Painting Makes the Soul Visible (excerpt)
Essay on Bai Xuejuan’s Art
-By Luo Fei
On a number of palm sized notebooks, a great many variety of colorful patterns filled the pages. There appear to be some traces of natural growth. One of the covers reads: I’m afraid of waking up, for the dream would be gone. The one who didn’t want to wake up from her dream is Bai Xuejuan, a painter from Yunnan and is now living in Gejiu, a small city in southern China only about 200 kilometers away from Vietnam. She’s a high school teacher there. However, she’s been painting about Nordic islands in recent years: places where human beings are few, forests deep, and iced rivers flowing.

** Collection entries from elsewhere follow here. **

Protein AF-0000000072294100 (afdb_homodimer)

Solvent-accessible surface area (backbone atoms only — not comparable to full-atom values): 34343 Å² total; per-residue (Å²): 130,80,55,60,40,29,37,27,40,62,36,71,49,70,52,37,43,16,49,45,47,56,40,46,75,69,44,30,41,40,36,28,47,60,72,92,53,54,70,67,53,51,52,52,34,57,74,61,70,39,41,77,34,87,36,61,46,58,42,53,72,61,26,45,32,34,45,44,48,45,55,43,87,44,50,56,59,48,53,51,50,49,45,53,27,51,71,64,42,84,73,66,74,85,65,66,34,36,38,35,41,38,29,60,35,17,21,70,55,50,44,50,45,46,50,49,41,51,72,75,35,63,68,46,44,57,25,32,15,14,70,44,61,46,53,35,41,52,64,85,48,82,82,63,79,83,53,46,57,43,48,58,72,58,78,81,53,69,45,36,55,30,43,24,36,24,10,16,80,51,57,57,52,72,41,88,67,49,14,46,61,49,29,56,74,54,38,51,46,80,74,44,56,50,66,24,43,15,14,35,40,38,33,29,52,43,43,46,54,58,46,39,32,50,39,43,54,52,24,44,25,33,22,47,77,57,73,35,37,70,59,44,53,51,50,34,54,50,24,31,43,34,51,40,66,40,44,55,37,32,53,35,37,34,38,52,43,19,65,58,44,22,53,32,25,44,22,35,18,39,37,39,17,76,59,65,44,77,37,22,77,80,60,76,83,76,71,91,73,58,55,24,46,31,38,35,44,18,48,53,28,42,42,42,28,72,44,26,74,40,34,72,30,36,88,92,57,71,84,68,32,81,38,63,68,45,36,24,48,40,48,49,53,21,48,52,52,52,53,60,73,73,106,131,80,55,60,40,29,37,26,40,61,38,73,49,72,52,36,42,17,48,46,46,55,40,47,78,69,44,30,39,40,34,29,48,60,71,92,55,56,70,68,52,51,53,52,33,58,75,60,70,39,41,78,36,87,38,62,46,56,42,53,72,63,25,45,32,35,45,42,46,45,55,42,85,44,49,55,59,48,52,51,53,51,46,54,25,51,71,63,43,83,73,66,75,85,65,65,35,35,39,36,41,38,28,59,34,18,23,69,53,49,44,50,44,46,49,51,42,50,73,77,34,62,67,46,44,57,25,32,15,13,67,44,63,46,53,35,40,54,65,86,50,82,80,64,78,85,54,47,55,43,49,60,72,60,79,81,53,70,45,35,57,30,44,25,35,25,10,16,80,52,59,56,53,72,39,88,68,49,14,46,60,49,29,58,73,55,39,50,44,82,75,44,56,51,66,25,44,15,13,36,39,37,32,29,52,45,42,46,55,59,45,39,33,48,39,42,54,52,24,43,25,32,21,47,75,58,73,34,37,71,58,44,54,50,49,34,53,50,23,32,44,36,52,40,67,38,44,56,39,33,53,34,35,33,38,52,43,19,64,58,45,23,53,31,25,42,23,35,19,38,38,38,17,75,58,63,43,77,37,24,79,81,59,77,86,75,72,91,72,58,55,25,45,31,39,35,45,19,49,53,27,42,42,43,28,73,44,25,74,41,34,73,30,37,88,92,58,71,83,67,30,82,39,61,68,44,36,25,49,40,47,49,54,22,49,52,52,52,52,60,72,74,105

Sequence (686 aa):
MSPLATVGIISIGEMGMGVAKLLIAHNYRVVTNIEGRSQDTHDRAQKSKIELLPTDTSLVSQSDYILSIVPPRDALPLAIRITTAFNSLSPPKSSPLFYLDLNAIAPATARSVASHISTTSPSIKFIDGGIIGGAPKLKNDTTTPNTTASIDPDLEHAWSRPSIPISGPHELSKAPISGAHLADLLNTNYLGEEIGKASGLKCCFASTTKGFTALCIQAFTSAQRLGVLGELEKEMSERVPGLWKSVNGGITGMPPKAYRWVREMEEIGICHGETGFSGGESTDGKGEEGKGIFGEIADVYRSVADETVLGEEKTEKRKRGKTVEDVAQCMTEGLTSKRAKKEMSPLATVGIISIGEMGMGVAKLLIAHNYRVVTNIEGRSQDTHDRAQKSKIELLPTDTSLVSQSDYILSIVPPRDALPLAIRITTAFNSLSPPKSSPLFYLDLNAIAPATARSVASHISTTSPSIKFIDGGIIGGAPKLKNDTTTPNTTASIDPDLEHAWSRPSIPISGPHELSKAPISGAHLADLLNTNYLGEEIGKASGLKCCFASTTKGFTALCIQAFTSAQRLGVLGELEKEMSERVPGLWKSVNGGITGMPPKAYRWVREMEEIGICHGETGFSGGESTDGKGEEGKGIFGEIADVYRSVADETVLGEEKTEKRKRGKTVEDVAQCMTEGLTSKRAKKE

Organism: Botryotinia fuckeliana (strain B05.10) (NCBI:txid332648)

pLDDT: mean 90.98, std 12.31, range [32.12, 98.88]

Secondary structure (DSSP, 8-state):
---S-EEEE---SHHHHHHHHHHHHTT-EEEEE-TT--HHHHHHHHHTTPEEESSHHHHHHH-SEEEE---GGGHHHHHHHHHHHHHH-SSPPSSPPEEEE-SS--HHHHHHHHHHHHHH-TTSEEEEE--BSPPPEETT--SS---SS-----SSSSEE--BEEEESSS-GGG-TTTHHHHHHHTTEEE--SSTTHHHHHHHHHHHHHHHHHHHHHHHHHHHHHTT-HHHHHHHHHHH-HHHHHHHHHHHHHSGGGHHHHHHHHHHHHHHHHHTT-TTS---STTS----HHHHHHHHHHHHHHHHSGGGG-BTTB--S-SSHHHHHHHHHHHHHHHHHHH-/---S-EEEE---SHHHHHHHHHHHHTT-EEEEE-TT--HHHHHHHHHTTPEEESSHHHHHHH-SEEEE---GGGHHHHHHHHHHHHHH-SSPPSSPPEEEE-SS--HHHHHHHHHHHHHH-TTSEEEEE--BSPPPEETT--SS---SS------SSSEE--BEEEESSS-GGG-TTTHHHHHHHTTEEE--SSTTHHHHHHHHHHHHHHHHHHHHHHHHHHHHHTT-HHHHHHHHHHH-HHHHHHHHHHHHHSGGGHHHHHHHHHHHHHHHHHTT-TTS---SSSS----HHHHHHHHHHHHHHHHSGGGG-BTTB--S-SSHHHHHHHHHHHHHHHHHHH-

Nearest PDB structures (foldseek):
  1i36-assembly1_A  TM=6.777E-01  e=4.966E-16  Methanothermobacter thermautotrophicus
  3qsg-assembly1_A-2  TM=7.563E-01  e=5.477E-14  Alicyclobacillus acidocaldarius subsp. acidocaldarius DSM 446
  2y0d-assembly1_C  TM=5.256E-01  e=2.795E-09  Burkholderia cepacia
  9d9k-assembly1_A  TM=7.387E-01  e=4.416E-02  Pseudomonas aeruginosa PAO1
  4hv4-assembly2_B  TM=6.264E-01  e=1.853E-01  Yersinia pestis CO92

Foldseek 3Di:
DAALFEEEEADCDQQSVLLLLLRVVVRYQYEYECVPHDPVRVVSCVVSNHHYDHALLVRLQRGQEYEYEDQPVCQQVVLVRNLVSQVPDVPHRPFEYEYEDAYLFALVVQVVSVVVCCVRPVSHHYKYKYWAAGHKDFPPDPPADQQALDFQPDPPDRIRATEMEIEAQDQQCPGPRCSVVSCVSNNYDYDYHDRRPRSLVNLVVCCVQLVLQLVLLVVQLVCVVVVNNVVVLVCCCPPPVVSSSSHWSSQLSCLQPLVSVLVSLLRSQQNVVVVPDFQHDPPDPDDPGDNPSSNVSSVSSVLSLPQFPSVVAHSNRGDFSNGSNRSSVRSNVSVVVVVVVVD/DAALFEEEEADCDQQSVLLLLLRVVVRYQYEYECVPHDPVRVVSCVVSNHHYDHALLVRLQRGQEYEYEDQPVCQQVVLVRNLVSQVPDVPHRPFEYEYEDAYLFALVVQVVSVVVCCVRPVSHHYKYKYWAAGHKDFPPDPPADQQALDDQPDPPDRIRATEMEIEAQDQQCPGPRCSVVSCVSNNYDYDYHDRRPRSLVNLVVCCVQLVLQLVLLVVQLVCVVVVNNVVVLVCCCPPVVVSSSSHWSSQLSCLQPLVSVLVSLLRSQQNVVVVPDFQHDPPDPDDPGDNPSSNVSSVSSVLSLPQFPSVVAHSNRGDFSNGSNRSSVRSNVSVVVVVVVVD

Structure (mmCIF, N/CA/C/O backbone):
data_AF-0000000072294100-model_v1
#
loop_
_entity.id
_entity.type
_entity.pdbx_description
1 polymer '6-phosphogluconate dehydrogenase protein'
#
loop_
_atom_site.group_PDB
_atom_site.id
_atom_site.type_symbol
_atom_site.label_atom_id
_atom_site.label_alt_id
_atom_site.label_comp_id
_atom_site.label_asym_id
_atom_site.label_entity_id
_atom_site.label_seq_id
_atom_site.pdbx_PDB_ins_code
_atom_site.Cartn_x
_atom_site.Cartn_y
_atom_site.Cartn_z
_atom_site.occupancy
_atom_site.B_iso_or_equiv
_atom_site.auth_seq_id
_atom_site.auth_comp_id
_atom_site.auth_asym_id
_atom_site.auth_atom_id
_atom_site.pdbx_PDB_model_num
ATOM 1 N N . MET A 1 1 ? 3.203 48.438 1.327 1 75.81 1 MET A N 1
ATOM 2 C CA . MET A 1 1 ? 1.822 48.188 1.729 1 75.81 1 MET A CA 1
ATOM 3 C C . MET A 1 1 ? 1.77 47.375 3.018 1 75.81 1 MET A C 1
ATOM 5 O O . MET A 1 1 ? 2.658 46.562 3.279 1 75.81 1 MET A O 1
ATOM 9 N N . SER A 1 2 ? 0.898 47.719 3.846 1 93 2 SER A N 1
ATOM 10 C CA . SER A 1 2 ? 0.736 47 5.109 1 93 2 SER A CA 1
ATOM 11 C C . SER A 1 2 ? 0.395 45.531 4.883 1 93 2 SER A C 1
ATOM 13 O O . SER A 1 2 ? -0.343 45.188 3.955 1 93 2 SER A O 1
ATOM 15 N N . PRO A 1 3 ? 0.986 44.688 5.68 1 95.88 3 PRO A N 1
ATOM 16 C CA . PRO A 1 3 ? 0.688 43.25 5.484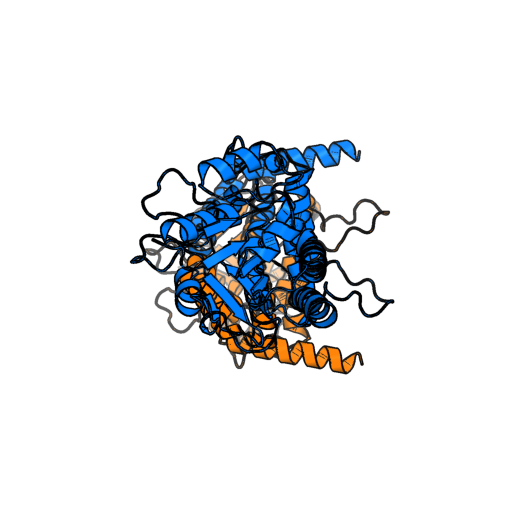 1 95.88 3 PRO A CA 1
ATOM 17 C C . PRO A 1 3 ? -0.783 42.938 5.727 1 95.88 3 PRO A C 1
ATOM 19 O O . PRO A 1 3 ? -1.448 43.594 6.523 1 95.88 3 PRO A O 1
ATOM 22 N N . LEU A 1 4 ? -1.256 41.969 5.008 1 97.69 4 LEU A N 1
ATOM 23 C CA . LEU A 1 4 ? -2.641 41.531 5.141 1 97.69 4 LEU A CA 1
ATOM 24 C C . LEU A 1 4 ? -2.898 40.938 6.531 1 97.69 4 LEU A C 1
ATOM 26 O O . LEU A 1 4 ? -3.965 41.156 7.105 1 97.69 4 LEU A O 1
ATOM 30 N N . ALA A 1 5 ? -1.98 40.25 7.09 1 97.94 5 ALA A N 1
ATOM 31 C CA . ALA A 1 5 ? -1.996 39.625 8.414 1 97.94 5 ALA A CA 1
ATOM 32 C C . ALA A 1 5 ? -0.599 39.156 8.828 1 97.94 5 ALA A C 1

This is due to the residence program that Bai joined in the Nordic Watercolor Museum between February and April 2011 in Sweden. For this three months program on Tjörn, she witnessed how the ice melted in Scandinavia, and the rigid winter changed to the warm early spring. She spent these whole three months in her cabin next to the Pacific. Two diaries were jotted down and countless watercolors painted. And only a few new friends visited her occasionally. The minimalism manifested naturally around her in Northern Europe began to fascinate her. Even back to the mountains of Yunnan, those images related to the Tjörn kept coming back to appear on her paintings. I can feel the characteristic transparency unique to the Nordic in both her watercolors and oil paintings, light and thin, loose and soft. The free-flowing in her paintings is reminiscent of Edvard Munch. Just that one doesn’t sense the desperate darkness, but the bright and poetic flowing.

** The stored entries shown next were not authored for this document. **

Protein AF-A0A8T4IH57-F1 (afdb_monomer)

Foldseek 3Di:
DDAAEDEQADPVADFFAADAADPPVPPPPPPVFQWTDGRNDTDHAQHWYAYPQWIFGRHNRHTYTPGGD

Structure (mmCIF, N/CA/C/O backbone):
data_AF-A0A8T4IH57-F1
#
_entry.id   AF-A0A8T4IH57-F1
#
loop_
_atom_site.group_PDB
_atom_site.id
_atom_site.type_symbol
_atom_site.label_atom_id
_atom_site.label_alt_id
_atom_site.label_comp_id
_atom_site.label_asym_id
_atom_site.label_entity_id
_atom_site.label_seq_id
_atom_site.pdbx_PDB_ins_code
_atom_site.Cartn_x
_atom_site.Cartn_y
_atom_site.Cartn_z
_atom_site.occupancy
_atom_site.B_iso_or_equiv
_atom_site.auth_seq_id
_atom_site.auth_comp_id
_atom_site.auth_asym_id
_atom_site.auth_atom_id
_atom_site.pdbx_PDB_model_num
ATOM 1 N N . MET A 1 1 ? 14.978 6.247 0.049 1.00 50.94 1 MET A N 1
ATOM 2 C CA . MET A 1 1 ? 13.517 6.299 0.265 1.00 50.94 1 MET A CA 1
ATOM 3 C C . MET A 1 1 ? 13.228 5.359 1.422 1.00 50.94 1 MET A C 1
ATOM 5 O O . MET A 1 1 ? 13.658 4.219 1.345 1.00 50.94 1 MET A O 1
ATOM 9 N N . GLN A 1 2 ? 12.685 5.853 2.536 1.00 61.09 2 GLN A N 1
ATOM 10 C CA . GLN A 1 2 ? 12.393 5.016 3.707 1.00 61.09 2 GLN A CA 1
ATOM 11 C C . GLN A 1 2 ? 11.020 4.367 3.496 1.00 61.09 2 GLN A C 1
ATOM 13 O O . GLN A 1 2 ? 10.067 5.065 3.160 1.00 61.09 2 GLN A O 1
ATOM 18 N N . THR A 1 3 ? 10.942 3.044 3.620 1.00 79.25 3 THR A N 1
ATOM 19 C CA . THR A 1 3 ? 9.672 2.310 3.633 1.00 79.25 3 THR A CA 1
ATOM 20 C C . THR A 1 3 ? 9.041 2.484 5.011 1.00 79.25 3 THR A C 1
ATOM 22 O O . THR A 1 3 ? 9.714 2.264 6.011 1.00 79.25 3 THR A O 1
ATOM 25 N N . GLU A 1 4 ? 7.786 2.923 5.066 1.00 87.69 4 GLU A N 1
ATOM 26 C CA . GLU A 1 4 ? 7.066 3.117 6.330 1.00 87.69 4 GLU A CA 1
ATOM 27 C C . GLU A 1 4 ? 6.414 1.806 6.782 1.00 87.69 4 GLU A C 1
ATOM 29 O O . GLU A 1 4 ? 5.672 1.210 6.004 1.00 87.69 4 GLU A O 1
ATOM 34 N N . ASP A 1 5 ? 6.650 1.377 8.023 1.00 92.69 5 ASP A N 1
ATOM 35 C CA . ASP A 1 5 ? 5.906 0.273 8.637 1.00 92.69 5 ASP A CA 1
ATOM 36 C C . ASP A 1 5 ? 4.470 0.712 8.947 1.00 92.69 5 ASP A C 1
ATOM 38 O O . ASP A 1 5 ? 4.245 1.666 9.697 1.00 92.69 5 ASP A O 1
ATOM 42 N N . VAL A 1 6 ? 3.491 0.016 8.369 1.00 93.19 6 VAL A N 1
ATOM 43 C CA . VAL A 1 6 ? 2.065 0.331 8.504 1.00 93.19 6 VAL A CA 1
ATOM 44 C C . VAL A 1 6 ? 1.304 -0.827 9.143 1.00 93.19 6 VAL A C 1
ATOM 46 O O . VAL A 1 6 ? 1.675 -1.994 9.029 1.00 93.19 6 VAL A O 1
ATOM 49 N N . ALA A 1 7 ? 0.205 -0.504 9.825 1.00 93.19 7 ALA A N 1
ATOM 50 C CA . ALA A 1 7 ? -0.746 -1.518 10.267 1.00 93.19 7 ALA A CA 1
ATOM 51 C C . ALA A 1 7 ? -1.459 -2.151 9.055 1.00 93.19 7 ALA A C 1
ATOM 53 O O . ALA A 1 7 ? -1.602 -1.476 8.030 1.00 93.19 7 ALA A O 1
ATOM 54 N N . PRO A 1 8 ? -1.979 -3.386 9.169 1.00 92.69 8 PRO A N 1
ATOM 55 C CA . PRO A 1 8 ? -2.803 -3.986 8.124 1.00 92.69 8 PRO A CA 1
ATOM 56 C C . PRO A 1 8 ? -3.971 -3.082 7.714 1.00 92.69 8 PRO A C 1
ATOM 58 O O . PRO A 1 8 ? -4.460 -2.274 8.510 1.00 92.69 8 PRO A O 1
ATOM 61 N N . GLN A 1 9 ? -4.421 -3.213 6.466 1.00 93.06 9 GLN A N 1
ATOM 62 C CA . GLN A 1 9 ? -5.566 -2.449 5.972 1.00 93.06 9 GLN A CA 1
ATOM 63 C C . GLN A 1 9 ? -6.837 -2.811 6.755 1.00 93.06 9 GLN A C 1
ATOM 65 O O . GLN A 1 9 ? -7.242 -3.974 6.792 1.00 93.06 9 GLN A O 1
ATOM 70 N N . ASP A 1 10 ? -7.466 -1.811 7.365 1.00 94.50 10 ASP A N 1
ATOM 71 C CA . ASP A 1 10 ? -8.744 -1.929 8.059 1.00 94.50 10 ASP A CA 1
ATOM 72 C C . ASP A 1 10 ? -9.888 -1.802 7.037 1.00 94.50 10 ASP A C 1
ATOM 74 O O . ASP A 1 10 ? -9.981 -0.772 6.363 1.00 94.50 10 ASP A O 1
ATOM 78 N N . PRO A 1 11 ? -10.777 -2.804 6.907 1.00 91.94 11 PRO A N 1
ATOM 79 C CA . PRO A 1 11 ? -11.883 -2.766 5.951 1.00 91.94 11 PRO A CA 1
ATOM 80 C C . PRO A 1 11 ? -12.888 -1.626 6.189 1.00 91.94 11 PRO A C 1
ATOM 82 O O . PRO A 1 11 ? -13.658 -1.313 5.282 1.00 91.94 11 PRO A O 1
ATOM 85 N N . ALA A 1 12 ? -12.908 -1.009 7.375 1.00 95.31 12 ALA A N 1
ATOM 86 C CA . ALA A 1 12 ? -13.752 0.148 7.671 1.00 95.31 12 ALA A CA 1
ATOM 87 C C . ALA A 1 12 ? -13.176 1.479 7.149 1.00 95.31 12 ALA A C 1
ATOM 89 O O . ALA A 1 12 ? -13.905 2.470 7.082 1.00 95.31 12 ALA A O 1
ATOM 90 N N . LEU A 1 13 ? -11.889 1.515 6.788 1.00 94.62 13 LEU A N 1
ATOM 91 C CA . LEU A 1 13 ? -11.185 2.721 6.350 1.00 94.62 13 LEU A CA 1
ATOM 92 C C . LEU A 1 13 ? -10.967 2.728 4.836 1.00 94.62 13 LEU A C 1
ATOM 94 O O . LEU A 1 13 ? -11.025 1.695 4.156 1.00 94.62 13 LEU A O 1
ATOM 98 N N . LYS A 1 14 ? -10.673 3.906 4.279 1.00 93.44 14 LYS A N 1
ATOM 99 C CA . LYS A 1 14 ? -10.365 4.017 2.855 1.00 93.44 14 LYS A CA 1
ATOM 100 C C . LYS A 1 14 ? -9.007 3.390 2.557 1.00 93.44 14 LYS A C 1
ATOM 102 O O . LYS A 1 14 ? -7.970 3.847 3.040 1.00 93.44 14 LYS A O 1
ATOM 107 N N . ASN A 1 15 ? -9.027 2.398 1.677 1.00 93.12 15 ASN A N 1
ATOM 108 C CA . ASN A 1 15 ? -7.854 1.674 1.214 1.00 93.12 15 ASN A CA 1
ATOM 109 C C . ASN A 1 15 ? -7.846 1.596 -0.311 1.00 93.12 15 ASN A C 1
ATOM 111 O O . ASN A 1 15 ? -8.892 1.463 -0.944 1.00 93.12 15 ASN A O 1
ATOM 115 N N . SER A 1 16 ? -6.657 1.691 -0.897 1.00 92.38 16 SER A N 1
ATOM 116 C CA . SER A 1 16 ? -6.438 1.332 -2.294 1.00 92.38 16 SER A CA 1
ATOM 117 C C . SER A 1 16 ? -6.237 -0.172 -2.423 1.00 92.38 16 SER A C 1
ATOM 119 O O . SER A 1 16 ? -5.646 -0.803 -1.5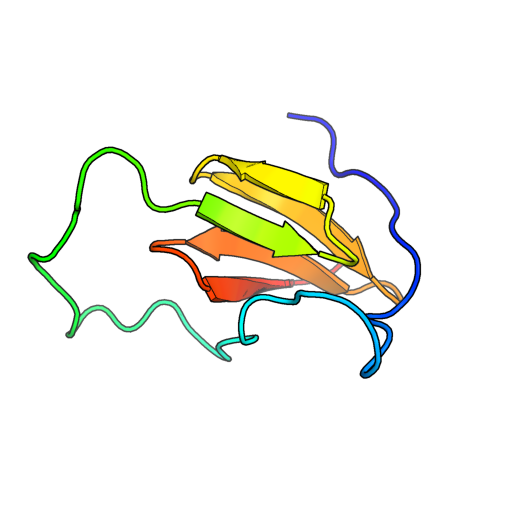43 1.00 92.38 16 SER A O 1
ATOM 121 N N . ASP A 1 17 ? -6.678 -0.724 -3.552 1.00 91.00 17 ASP A N 1
ATOM 122 C CA . ASP A 1 17 ? -6.517 -2.144 -3.856 1.00 91.00 17 ASP A CA 1
ATOM 123 C C . ASP A 1 17 ? -5.043 -2.547 -3.923 1.00 91.00 17 ASP A C 1
ATOM 125 O O . ASP A 1 17 ? -4.203 -1.803 -4.442 1.00 91.00 17 ASP A O 1
ATOM 129 N N . LYS A 1 18 ? -4.752 -3.774 -3.485 1.00 88.88 18 LYS A N 1
ATOM 130 C CA . LYS A 1 18 ? -3.462 -4.428 -3.710 1.00 88.88 18 LYS A CA 1
ATOM 131 C C . LYS A 1 18 ? -3.474 -5.145 -5.063 1.00 88.88 18 LYS A C 1
ATOM 133 O O . LYS A 1 18 ? -4.407 -5.885 -5.369 1.00 88.88 18 LYS A O 1
ATOM 138 N N . ALA A 1 19 ? -2.446 -4.927 -5.874 1.00 83.88 19 ALA A N 1
ATOM 139 C CA . ALA A 1 19 ? -2.224 -5.598 -7.147 1.00 83.88 19 ALA A CA 1
ATOM 140 C C . ALA A 1 19 ? -1.015 -6.535 -7.033 1.00 83.88 19 ALA A C 1
ATOM 142 O O . ALA A 1 19 ? 0.009 -6.181 -6.453 1.00 83.88 19 ALA A O 1
ATOM 143 N N . ALA A 1 20 ? -1.130 -7.738 -7.599 1.00 71.06 20 ALA A N 1
ATOM 144 C CA . ALA A 1 20 ? -0.058 -8.731 -7.545 1.00 71.06 20 ALA A CA 1
ATOM 145 C C . ALA A 1 20 ? 1.158 -8.342 -8.403 1.00 71.06 20 ALA A C 1
ATOM 147 O O . ALA A 1 20 ? 2.270 -8.770 -8.112 1.00 71.06 20 ALA A O 1
ATOM 148 N N . GLN A 1 21 ? 0.954 -7.551 -9.462 1.00 67.62 21 GLN A N 1
ATOM 149 C CA . GLN A 1 21 ? 2.003 -7.100 -10.375 1.00 67.62 21 GLN A CA 1
ATOM 150 C C . GLN A 1 21 ? 1.687 -5.705 -10.918 1.00 67.62 21 GLN A C 1
ATOM 152 O O . GLN A 1 21 ? 0.525 -5.287 -10.962 1.00 67.62 21 GLN A O 1
ATOM 157 N N . LYS A 1 22 ? 2.732 -4.993 -11.356 1.00 68.00 22 LYS A N 1
ATOM 158 C CA . LYS A 1 22 ? 2.575 -3.799 -12.189 1.00 68.00 22 LYS A CA 1
ATOM 159 C C . LYS A 1 22 ? 2.058 -4.280 -13.540 1.00 68.00 22 LYS A C 1
ATOM 161 O O . LYS A 1 22 ? 2.822 -4.835 -14.319 1.00 68.00 22 LYS A O 1
ATOM 166 N N . ASP A 1 23 ? 0.762 -4.141 -13.785 1.00 61.47 23 ASP A N 1
ATOM 167 C CA . ASP A 1 23 ? 0.203 -4.490 -15.085 1.00 61.47 23 ASP A CA 1
ATOM 168 C C . ASP A 1 23 ? 0.725 -3.491 -16.128 1.00 61.47 23 ASP A C 1
ATOM 170 O O . ASP A 1 23 ? 0.337 -2.321 -16.150 1.00 61.47 23 ASP A O 1
ATOM 174 N N . GLU A 1 24 ? 1.658 -3.948 -16.964 1.00 56.31 24 GLU A N 1
ATOM 175 C CA . GLU A 1 24 ? 2.258 -3.163 -18.050 1.00 56.31 24 GLU A CA 1
ATOM 176 C C . GLU A 1 24 ? 1.235 -2.828 -19.159 1.00 56.31 24 GLU A C 1
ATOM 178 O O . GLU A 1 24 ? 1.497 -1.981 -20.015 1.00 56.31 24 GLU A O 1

For Bai Xuejuan, cultural collision and blending are external and concrete, and she does not study art as a cultural matter. When it comes to art, by following the experience deep inside of her heart, she’s been continuously recording like diaries the trajectory of her inner feedback on life, surroundings and her own feelings. She captured in her paintings those moments like cruising the sea, walking in the night or strolling aimlessly. Those are the times that the burden of reality was kept at a distance, and the ones for thoughts and drifting away. To drift is both for the soul to breathe and to escape.
Rather than delving into the texture of a particular piece of leaves or a stone on the ground, Bai does not regard the world as a stable substance, but a series of flowing, breathable and free forms. Going up and down, they are plain and simple, yet grow like a poetry. They are as free as if one falls into a trance. At this very moment, painting makes the soul visible.